Supplied material:
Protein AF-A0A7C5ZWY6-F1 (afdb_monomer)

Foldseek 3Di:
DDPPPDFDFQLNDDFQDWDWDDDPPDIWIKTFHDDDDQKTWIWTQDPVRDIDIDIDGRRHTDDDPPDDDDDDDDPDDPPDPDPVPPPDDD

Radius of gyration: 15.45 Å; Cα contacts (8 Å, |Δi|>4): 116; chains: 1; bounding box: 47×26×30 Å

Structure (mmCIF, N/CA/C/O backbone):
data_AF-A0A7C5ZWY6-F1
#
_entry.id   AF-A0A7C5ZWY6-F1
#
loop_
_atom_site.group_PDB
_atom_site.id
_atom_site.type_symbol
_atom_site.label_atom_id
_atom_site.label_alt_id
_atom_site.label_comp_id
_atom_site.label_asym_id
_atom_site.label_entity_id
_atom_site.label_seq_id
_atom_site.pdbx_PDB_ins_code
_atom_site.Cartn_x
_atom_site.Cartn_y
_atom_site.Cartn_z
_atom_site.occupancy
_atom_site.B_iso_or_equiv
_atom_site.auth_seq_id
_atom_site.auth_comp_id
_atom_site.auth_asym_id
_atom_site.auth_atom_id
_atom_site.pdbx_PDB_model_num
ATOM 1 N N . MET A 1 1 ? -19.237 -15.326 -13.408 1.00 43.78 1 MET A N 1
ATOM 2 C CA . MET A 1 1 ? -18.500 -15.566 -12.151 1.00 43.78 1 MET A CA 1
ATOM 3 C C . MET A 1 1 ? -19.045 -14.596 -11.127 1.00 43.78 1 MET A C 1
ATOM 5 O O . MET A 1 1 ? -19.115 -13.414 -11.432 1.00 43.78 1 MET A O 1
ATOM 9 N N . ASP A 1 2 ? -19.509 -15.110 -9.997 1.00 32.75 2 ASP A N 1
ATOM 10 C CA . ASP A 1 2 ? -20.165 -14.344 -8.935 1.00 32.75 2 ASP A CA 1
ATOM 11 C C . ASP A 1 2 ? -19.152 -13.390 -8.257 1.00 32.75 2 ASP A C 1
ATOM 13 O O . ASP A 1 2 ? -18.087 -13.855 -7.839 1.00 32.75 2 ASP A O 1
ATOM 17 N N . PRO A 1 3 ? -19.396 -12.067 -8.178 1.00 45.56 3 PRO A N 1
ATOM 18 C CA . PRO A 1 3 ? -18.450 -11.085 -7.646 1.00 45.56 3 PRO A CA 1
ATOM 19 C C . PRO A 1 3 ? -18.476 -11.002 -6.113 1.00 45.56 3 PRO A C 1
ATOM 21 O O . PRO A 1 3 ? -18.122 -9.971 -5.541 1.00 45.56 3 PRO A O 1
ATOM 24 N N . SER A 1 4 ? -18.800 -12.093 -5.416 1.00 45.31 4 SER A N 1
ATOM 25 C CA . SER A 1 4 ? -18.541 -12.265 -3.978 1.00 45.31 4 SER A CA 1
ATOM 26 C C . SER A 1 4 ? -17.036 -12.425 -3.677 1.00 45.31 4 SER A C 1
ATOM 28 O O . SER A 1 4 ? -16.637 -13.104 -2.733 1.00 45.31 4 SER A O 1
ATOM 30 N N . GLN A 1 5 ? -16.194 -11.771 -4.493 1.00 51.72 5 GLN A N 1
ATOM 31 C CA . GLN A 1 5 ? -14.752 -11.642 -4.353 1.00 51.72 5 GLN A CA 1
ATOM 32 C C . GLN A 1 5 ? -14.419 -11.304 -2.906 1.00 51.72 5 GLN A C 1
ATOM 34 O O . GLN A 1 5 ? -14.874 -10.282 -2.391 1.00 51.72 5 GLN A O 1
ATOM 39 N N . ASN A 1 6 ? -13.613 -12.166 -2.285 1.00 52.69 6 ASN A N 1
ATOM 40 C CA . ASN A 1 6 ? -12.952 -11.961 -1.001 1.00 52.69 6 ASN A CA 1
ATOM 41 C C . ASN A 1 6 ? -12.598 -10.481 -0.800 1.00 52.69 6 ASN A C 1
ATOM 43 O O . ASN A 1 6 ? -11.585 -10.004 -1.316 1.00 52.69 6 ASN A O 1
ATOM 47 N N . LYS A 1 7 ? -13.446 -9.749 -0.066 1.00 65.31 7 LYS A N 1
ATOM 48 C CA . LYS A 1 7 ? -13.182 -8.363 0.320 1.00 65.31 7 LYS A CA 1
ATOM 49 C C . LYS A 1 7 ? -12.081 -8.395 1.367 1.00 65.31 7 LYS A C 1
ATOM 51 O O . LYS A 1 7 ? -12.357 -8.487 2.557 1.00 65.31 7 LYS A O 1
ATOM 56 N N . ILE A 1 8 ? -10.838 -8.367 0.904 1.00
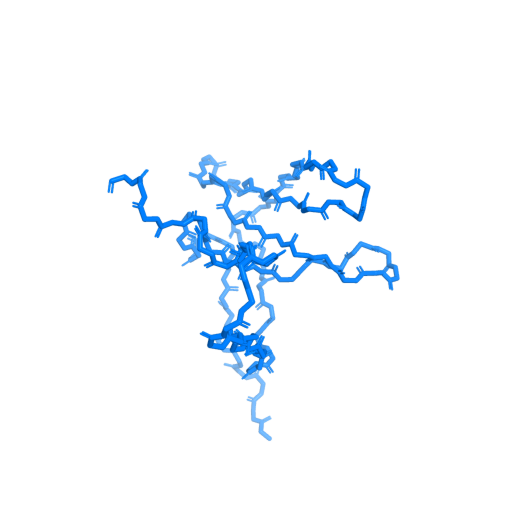 83.94 8 ILE A N 1
ATOM 57 C CA . ILE A 1 8 ? -9.682 -8.205 1.776 1.00 83.94 8 ILE A CA 1
ATOM 58 C C . ILE A 1 8 ? -9.583 -6.719 2.119 1.00 83.94 8 ILE A C 1
ATOM 60 O O . ILE A 1 8 ? -9.643 -5.876 1.226 1.00 83.94 8 ILE A O 1
ATOM 64 N N . THR A 1 9 ? -9.452 -6.373 3.393 1.00 90.00 9 THR A N 1
ATOM 65 C CA . THR A 1 9 ? -9.244 -4.991 3.844 1.00 90.00 9 THR A CA 1
ATOM 66 C C . THR A 1 9 ? -7.773 -4.732 4.154 1.00 90.00 9 THR A C 1
ATOM 68 O O . THR A 1 9 ? -6.986 -5.655 4.365 1.00 90.00 9 THR A O 1
ATOM 71 N N . LEU A 1 10 ? -7.374 -3.458 4.219 1.00 89.19 10 LEU A N 1
ATOM 72 C CA . LEU A 1 10 ? -6.000 -3.086 4.573 1.00 89.19 10 LEU A CA 1
ATOM 73 C C . LEU A 1 10 ? -5.553 -3.642 5.934 1.00 89.19 10 LEU A C 1
ATOM 75 O O . LEU A 1 10 ? -4.383 -3.979 6.083 1.00 89.19 10 LEU A O 1
ATOM 79 N N . SER A 1 11 ? -6.451 -3.747 6.917 1.00 88.19 11 SER A N 1
ATOM 80 C CA . SER A 1 11 ? -6.140 -4.316 8.238 1.00 88.19 11 SER A CA 1
ATOM 81 C C . SER A 1 11 ? -5.825 -5.807 8.224 1.00 88.19 11 SER A C 1
ATOM 83 O O . SER A 1 11 ? -5.154 -6.289 9.132 1.00 88.19 11 SER A O 1
ATOM 85 N N . GLN A 1 12 ? -6.293 -6.533 7.211 1.00 87.50 12 GLN A N 1
ATOM 86 C CA . GLN A 1 12 ? -6.021 -7.960 7.056 1.00 87.50 12 GLN A CA 1
ATOM 87 C C . GLN A 1 12 ? -4.658 -8.219 6.404 1.00 87.50 12 GLN A C 1
ATOM 89 O O . GLN A 1 12 ? -4.197 -9.357 6.376 1.00 87.50 12 GLN A O 1
ATOM 94 N N . MET A 1 13 ? -3.999 -7.176 5.889 1.00 86.88 13 MET A N 1
ATOM 95 C CA . MET A 1 13 ? -2.677 -7.289 5.288 1.00 86.88 13 MET A CA 1
ATOM 96 C C . MET A 1 13 ? -1.585 -7.206 6.363 1.00 86.88 13 MET A C 1
ATOM 98 O O . MET A 1 13 ? -1.514 -6.209 7.088 1.00 86.88 13 MET A O 1
ATOM 102 N N . PRO A 1 14 ? -0.668 -8.186 6.429 1.00 88.31 14 PRO A N 1
ATOM 103 C CA . PRO A 1 14 ? 0.513 -8.089 7.278 1.00 88.31 14 PRO A CA 1
ATOM 104 C C . PRO A 1 14 ? 1.352 -6.843 6.969 1.00 88.31 14 PRO A C 1
ATOM 106 O O . PRO A 1 14 ? 1.444 -6.408 5.815 1.00 88.31 14 PRO A O 1
ATOM 109 N N . ILE A 1 15 ? 2.038 -6.306 7.979 1.00 91.19 15 ILE A N 1
ATOM 110 C CA . ILE A 1 15 ? 3.091 -5.304 7.764 1.00 91.19 15 ILE A CA 1
ATOM 111 C C . ILE A 1 15 ? 4.138 -5.889 6.799 1.00 91.19 15 ILE A C 1
ATOM 113 O O . ILE A 1 15 ? 4.472 -7.067 6.866 1.00 91.19 15 ILE A O 1
ATOM 117 N N . GLY A 1 16 ? 4.611 -5.077 5.856 1.00 87.06 16 GLY A N 1
ATOM 118 C CA . GLY A 1 16 ? 5.503 -5.484 4.769 1.00 87.06 16 GLY A CA 1
ATOM 119 C C . GLY A 1 16 ? 4.783 -5.984 3.513 1.00 87.06 16 GLY A C 1
ATOM 120 O O . GLY A 1 16 ? 5.409 -6.074 2.454 1.00 87.06 16 GLY A O 1
ATOM 121 N N . SER A 1 17 ? 3.471 -6.242 3.579 1.00 87.81 17 SER A N 1
ATOM 122 C CA . SER A 1 17 ? 2.696 -6.680 2.413 1.00 87.81 17 SER A CA 1
ATOM 123 C C . SER A 1 17 ? 2.810 -5.695 1.260 1.00 87.81 17 SER A C 1
ATOM 125 O O . SER A 1 17 ? 2.651 -4.489 1.451 1.00 87.81 17 SER A O 1
ATOM 127 N N . ARG A 1 18 ? 3.058 -6.218 0.057 1.00 88.06 18 ARG A N 1
ATOM 128 C CA . ARG A 1 18 ? 3.226 -5.425 -1.164 1.00 88.06 18 ARG A CA 1
ATOM 129 C C . ARG A 1 18 ? 1.886 -5.245 -1.858 1.00 88.06 18 ARG A C 1
ATOM 131 O O . ARG A 1 18 ? 1.174 -6.217 -2.090 1.00 88.06 18 ARG A O 1
ATOM 138 N N . ILE A 1 19 ? 1.577 -4.009 -2.220 1.00 86.50 19 ILE A N 1
ATOM 139 C CA . ILE A 1 19 ? 0.365 -3.642 -2.949 1.00 86.50 19 ILE A CA 1
ATOM 140 C C . ILE A 1 19 ? 0.718 -2.708 -4.108 1.00 86.50 19 ILE A C 1
ATOM 142 O O . ILE A 1 19 ? 1.765 -2.054 -4.110 1.00 86.50 19 ILE A O 1
ATOM 146 N N . LEU A 1 20 ? -0.170 -2.633 -5.097 1.00 85.44 20 LEU A N 1
ATOM 147 C CA . LEU A 1 20 ? -0.114 -1.601 -6.125 1.00 85.44 20 LEU A CA 1
ATOM 148 C C . LEU A 1 20 ? -1.032 -0.448 -5.739 1.00 85.44 20 LEU A C 1
ATOM 150 O O . LEU A 1 20 ? -2.196 -0.643 -5.397 1.00 85.44 20 LEU A O 1
ATOM 154 N N . PHE A 1 21 ? -0.497 0.762 -5.817 1.00 84.25 21 PHE A N 1
ATOM 155 C CA . PHE A 1 21 ? -1.222 1.988 -5.535 1.00 84.25 21 PHE A CA 1
ATOM 156 C C . PHE A 1 21 ? -1.339 2.818 -6.809 1.00 84.25 21 PHE A C 1
ATOM 158 O O . PHE A 1 21 ? -0.325 3.185 -7.404 1.00 84.25 21 PHE A O 1
ATOM 165 N N . ARG A 1 22 ? -2.562 3.148 -7.228 1.00 82.44 22 ARG A N 1
ATOM 166 C CA . ARG A 1 22 ? -2.775 4.056 -8.357 1.00 82.44 22 ARG A CA 1
ATOM 167 C C . ARG A 1 22 ? -2.747 5.502 -7.874 1.00 82.44 22 ARG
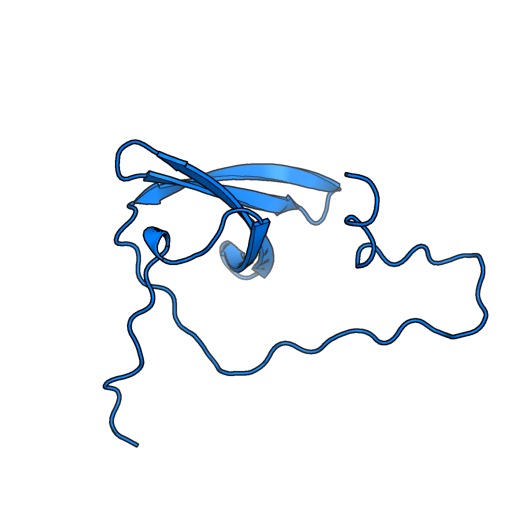 A C 1
ATOM 169 O O . ARG A 1 22 ? -3.634 5.937 -7.145 1.00 82.44 22 ARG A O 1
ATOM 176 N N . SER A 1 23 ? -1.737 6.250 -8.298 1.00 77.
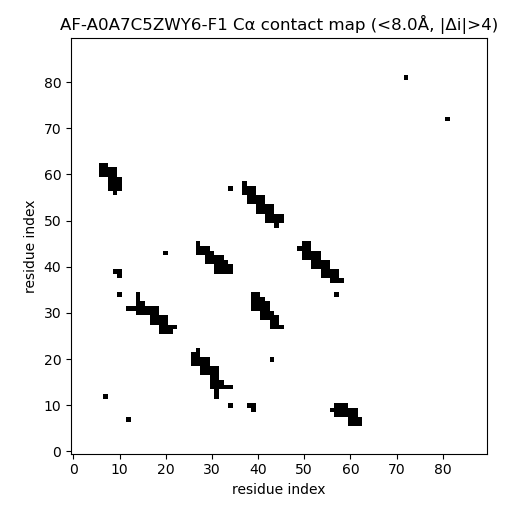81 23 SER A N 1
ATOM 177 C CA . SER A 1 23 ? -1.656 7.696 -8.106 1.00 77.81 23 SER A CA 1
ATOM 178 C C . SER A 1 23 ? -1.975 8.387 -9.427 1.00 77.81 23 SER A C 1
ATOM 180 O O . SER A 1 23 ? -1.182 8.319 -10.365 1.00 77.81 23 SER A O 1
ATOM 182 N N . ARG A 1 24 ? -3.133 9.052 -9.516 1.00 80.12 24 ARG A N 1
ATOM 183 C CA . ARG A 1 24 ? -3.642 9.641 -10.770 1.00 80.12 24 ARG A CA 1
ATOM 184 C C . ARG A 1 24 ? -3.636 8.600 -11.909 1.00 80.12 24 ARG A C 1
ATOM 186 O O . ARG A 1 24 ? -4.387 7.626 -11.859 1.00 80.12 24 ARG A O 1
ATOM 193 N N . ASN A 1 25 ? -2.758 8.773 -12.895 1.00 78.88 25 ASN A N 1
ATOM 194 C CA . ASN A 1 25 ? -2.656 7.924 -14.083 1.00 78.88 25 ASN A CA 1
ATOM 195 C C . ASN A 1 25 ? -1.514 6.897 -14.008 1.00 78.88 25 ASN A C 1
ATOM 197 O O . ASN A 1 25 ? -1.281 6.187 -14.978 1.00 78.88 25 ASN A O 1
ATOM 201 N N . GLU A 1 26 ? -0.829 6.785 -12.869 1.00 77.69 26 GLU A N 1
ATOM 202 C CA . GLU A 1 26 ? 0.333 5.909 -12.701 1.00 77.69 26 GLU A CA 1
ATOM 203 C C . GLU A 1 26 ? 0.108 4.867 -11.605 1.00 77.69 26 GLU A C 1
ATOM 205 O O . GLU A 1 26 ? -0.390 5.176 -10.519 1.00 77.69 26 GLU A O 1
ATOM 210 N N . TRP A 1 27 ? 0.546 3.636 -11.857 1.00 82.56 27 TRP A N 1
ATOM 211 C CA . TRP A 1 27 ? 0.640 2.593 -10.838 1.00 82.56 27 TRP A CA 1
ATOM 212 C C . TRP A 1 27 ? 1.994 2.651 -10.140 1.00 82.56 27 TRP A C 1
ATOM 214 O O . TRP A 1 27 ? 3.034 2.787 -10.780 1.00 82.56 27 TRP A O 1
ATOM 224 N N . ARG A 1 28 ? 1.982 2.541 -8.813 1.00 83.56 28 ARG A N 1
ATOM 225 C CA . ARG A 1 28 ? 3.173 2.624 -7.968 1.00 83.56 28 ARG A CA 1
ATOM 226 C C . ARG A 1 28 ? 3.265 1.419 -7.054 1.00 83.56 28 ARG A C 1
ATOM 228 O O . ARG A 1 28 ? 2.256 0.951 -6.527 1.00 83.56 28 ARG A O 1
ATOM 235 N N . ALA A 1 29 ? 4.489 0.952 -6.841 1.00 86.50 29 ALA A N 1
ATOM 236 C CA . ALA A 1 29 ? 4.771 -0.035 -5.815 1.00 86.50 29 ALA A CA 1
ATOM 237 C C . ALA A 1 29 ? 4.599 0.595 -4.431 1.00 86.50 29 ALA A C 1
ATOM 239 O O . ALA A 1 29 ? 5.066 1.711 -4.171 1.00 86.50 29 ALA A O 1
ATOM 240 N N . ALA A 1 30 ? 3.932 -0.132 -3.548 1.00 90.19 30 ALA A N 1
ATOM 241 C CA . ALA A 1 30 ? 3.691 0.296 -2.189 1.00 90.19 30 ALA A CA 1
ATOM 242 C C . ALA A 1 30 ? 3.729 -0.887 -1.219 1.00 90.19 30 ALA A C 1
ATOM 244 O O . ALA A 1 30 ? 3.588 -2.045 -1.618 1.00 90.19 30 ALA A O 1
ATOM 245 N N . SER A 1 31 ? 3.923 -0.590 0.061 1.00 92.56 31 SER A N 1
ATOM 246 C CA . SER A 1 31 ? 3.926 -1.581 1.130 1.00 92.56 31 SER A CA 1
ATOM 247 C C . SER A 1 31 ? 3.190 -1.095 2.372 1.00 92.56 31 SER A C 1
ATOM 249 O O . SER A 1 31 ? 3.146 0.101 2.673 1.00 92.56 31 SER A O 1
ATOM 251 N N . ILE A 1 32 ? 2.611 -2.036 3.114 1.00 92.62 32 ILE A N 1
ATOM 252 C CA . ILE A 1 32 ? 2.018 -1.768 4.425 1.00 92.62 32 ILE A CA 1
ATOM 253 C C . ILE A 1 32 ? 3.147 -1.513 5.425 1.00 92.62 32 ILE A C 1
ATOM 255 O O . ILE A 1 32 ? 3.961 -2.391 5.677 1.00 92.62 32 ILE A O 1
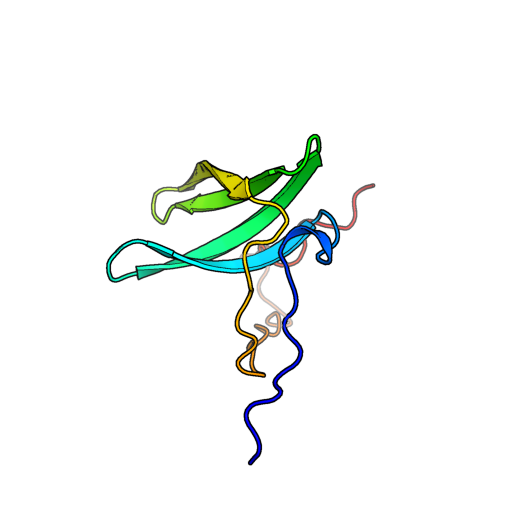
ATOM 259 N N . ALA A 1 33 ? 3.212 -0.315 5.996 1.00 93.19 33 ALA A N 1
ATOM 260 C CA . ALA A 1 33 ? 4.284 0.080 6.909 1.00 93.19 33 ALA A CA 1
ATOM 261 C C . ALA A 1 33 ? 3.886 -0.044 8.385 1.00 93.19 33 ALA A C 1
ATOM 263 O O . ALA A 1 33 ? 4.735 -0.293 9.234 1.00 93.19 33 ALA A O 1
ATOM 264 N N . ARG A 1 34 ? 2.605 0.174 8.707 1.00 94.50 34 ARG A N 1
ATOM 265 C CA . ARG A 1 34 ? 2.073 0.082 10.075 1.00 94.50 34 ARG A CA 1
ATOM 266 C C . ARG A 1 34 ? 0.560 -0.091 10.046 1.00 94.50 34 ARG A C 1
ATOM 268 O O . ARG A 1 34 ? -0.099 0.533 9.217 1.00 94.50 34 ARG A O 1
ATOM 275 N N . VAL A 1 35 ? 0.029 -0.842 11.004 1.00 93.50 35 VAL A N 1
ATOM 276 C CA . VAL A 1 35 ? -1.402 -0.920 11.322 1.00 93.50 35 VAL A CA 1
ATOM 277 C C . VAL A 1 35 ? -1.561 -0.507 12.785 1.00 93.50 35 VAL A C 1
ATOM 279 O O . VAL A 1 35 ? -0.948 -1.120 13.652 1.00 93.50 35 VAL A O 1
ATOM 282 N N . ALA A 1 36 ? -2.286 0.577 13.058 1.00 92.62 36 ALA A N 1
ATOM 283 C CA . ALA A 1 36 ? -2.532 1.073 14.415 1.00 92.62 36 ALA A CA 1
ATOM 284 C C . ALA A 1 36 ? -3.754 1.997 14.436 1.00 92.62 36 ALA A C 1
ATOM 286 O O . ALA A 1 36 ? -4.000 2.704 13.459 1.00 92.62 36 ALA A O 1
ATOM 287 N N . ASP A 1 37 ? -4.488 2.011 15.548 1.00 92.62 37 ASP A N 1
ATOM 288 C CA . ASP A 1 37 ? -5.552 2.991 15.821 1.00 92.62 37 ASP A CA 1
ATOM 289 C C . ASP A 1 37 ? -6.613 3.074 14.707 1.00 92.62 37 ASP A C 1
ATOM 291 O O . ASP A 1 37 ? -7.021 4.151 14.275 1.00 92.62 37 ASP A O 1
ATOM 295 N N . GLY A 1 38 ? -7.007 1.919 14.155 1.00 92.75 38 GLY A N 1
ATOM 296 C CA . GLY A 1 38 ? -7.974 1.848 13.052 1.00 92.75 38 GLY A CA 1
ATOM 297 C C . GLY A 1 38 ? -7.464 2.419 11.722 1.00 92.75 38 GLY A C 1
ATOM 298 O O . GLY A 1 38 ? -8.236 2.581 10.778 1.00 92.75 38 GLY A O 1
ATOM 299 N N . ARG A 1 39 ? -6.165 2.715 11.612 1.00 96.00 39 ARG A N 1
ATOM 300 C CA . ARG A 1 39 ? -5.535 3.248 10.404 1.00 96.00 39 ARG A CA 1
ATOM 301 C C . ARG A 1 39 ? -4.366 2.389 9.951 1.00 96.00 39 ARG A C 1
ATOM 303 O O . ARG A 1 39 ? -3.663 1.745 10.727 1.00 96.00 39 ARG A O 1
ATOM 310 N N . VAL
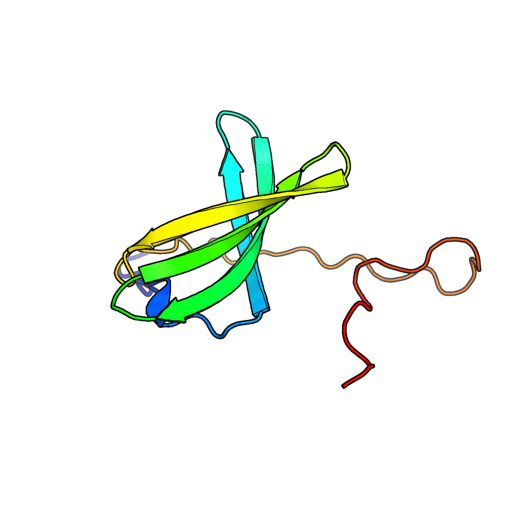 A 1 40 ? -4.129 2.431 8.648 1.00 95.12 40 VAL A N 1
ATOM 311 C CA . VAL A 1 40 ? -3.029 1.742 7.988 1.00 95.12 40 VAL A CA 1
ATOM 312 C C . VAL A 1 40 ? -2.151 2.766 7.294 1.00 95.12 40 VAL A C 1
ATOM 314 O O . VAL A 1 40 ? -2.608 3.588 6.497 1.00 95.12 40 VAL A O 1
ATOM 317 N N . SER A 1 41 ? -0.874 2.736 7.645 1.00 96.19 41 SER A N 1
ATOM 318 C CA . SER A 1 41 ? 0.176 3.531 7.032 1.00 96.19 41 SER A CA 1
ATOM 319 C C . SER A 1 41 ? 0.766 2.754 5.866 1.00 96.19 41 SER A C 1
ATOM 321 O O . SER A 1 41 ? 1.197 1.614 6.037 1.00 96.19 41 SER A O 1
ATOM 323 N N . ILE A 1 42 ? 0.802 3.372 4.691 1.00 94.44 42 ILE A N 1
ATOM 324 C CA . ILE A 1 42 ? 1.282 2.770 3.449 1.00 94.44 42 ILE A CA 1
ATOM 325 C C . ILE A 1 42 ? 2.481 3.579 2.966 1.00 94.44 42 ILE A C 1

Work instruction: What you give back must be the stretch above, starting at the line with "ATOM 110 C CA" and ending at the line with "ATOM 122 C CA", copied exactly.

Exercise output:
ATOM 110 C CA . ILE A 1 15 ? 3.091 -5.304 7.764 1.00 91.19 15 ILE A CA 1
ATOM 111 C C . ILE A 1 15 ? 4.138 -5.889 6.799 1.00 91.19 15 ILE A C 1
ATOM 113 O O . ILE A 1 15 ? 4.472 -7.067 6.866 1.00 91.19 15 ILE A O 1
ATOM 117 N N . GLY A 1 16 ? 4.611 -5.077 5.856 1.00 87.06 16 GLY A N 1
ATOM 118 C CA . GLY A 1 16 ? 5.503 -5.484 4.769 1.00 87.06 16 GLY A CA 1
ATOM 119 C C . GLY A 1 16 ? 4.783 -5.984 3.513 1.00 87.06 16 GLY A C 1
ATOM 120 O O . GLY A 1 16 ? 5.409 -6.074 2.454 1.00 87.06 16 GLY A O 1
ATOM 121 N N . SER A 1 17 ? 3.471 -6.242 3.579 1.00 87.81 17 SER A N 1
ATOM 122 C CA . SER A 1 17 ? 2.696 -6.680 2.413 1.00 87.81 17 SER A CA 1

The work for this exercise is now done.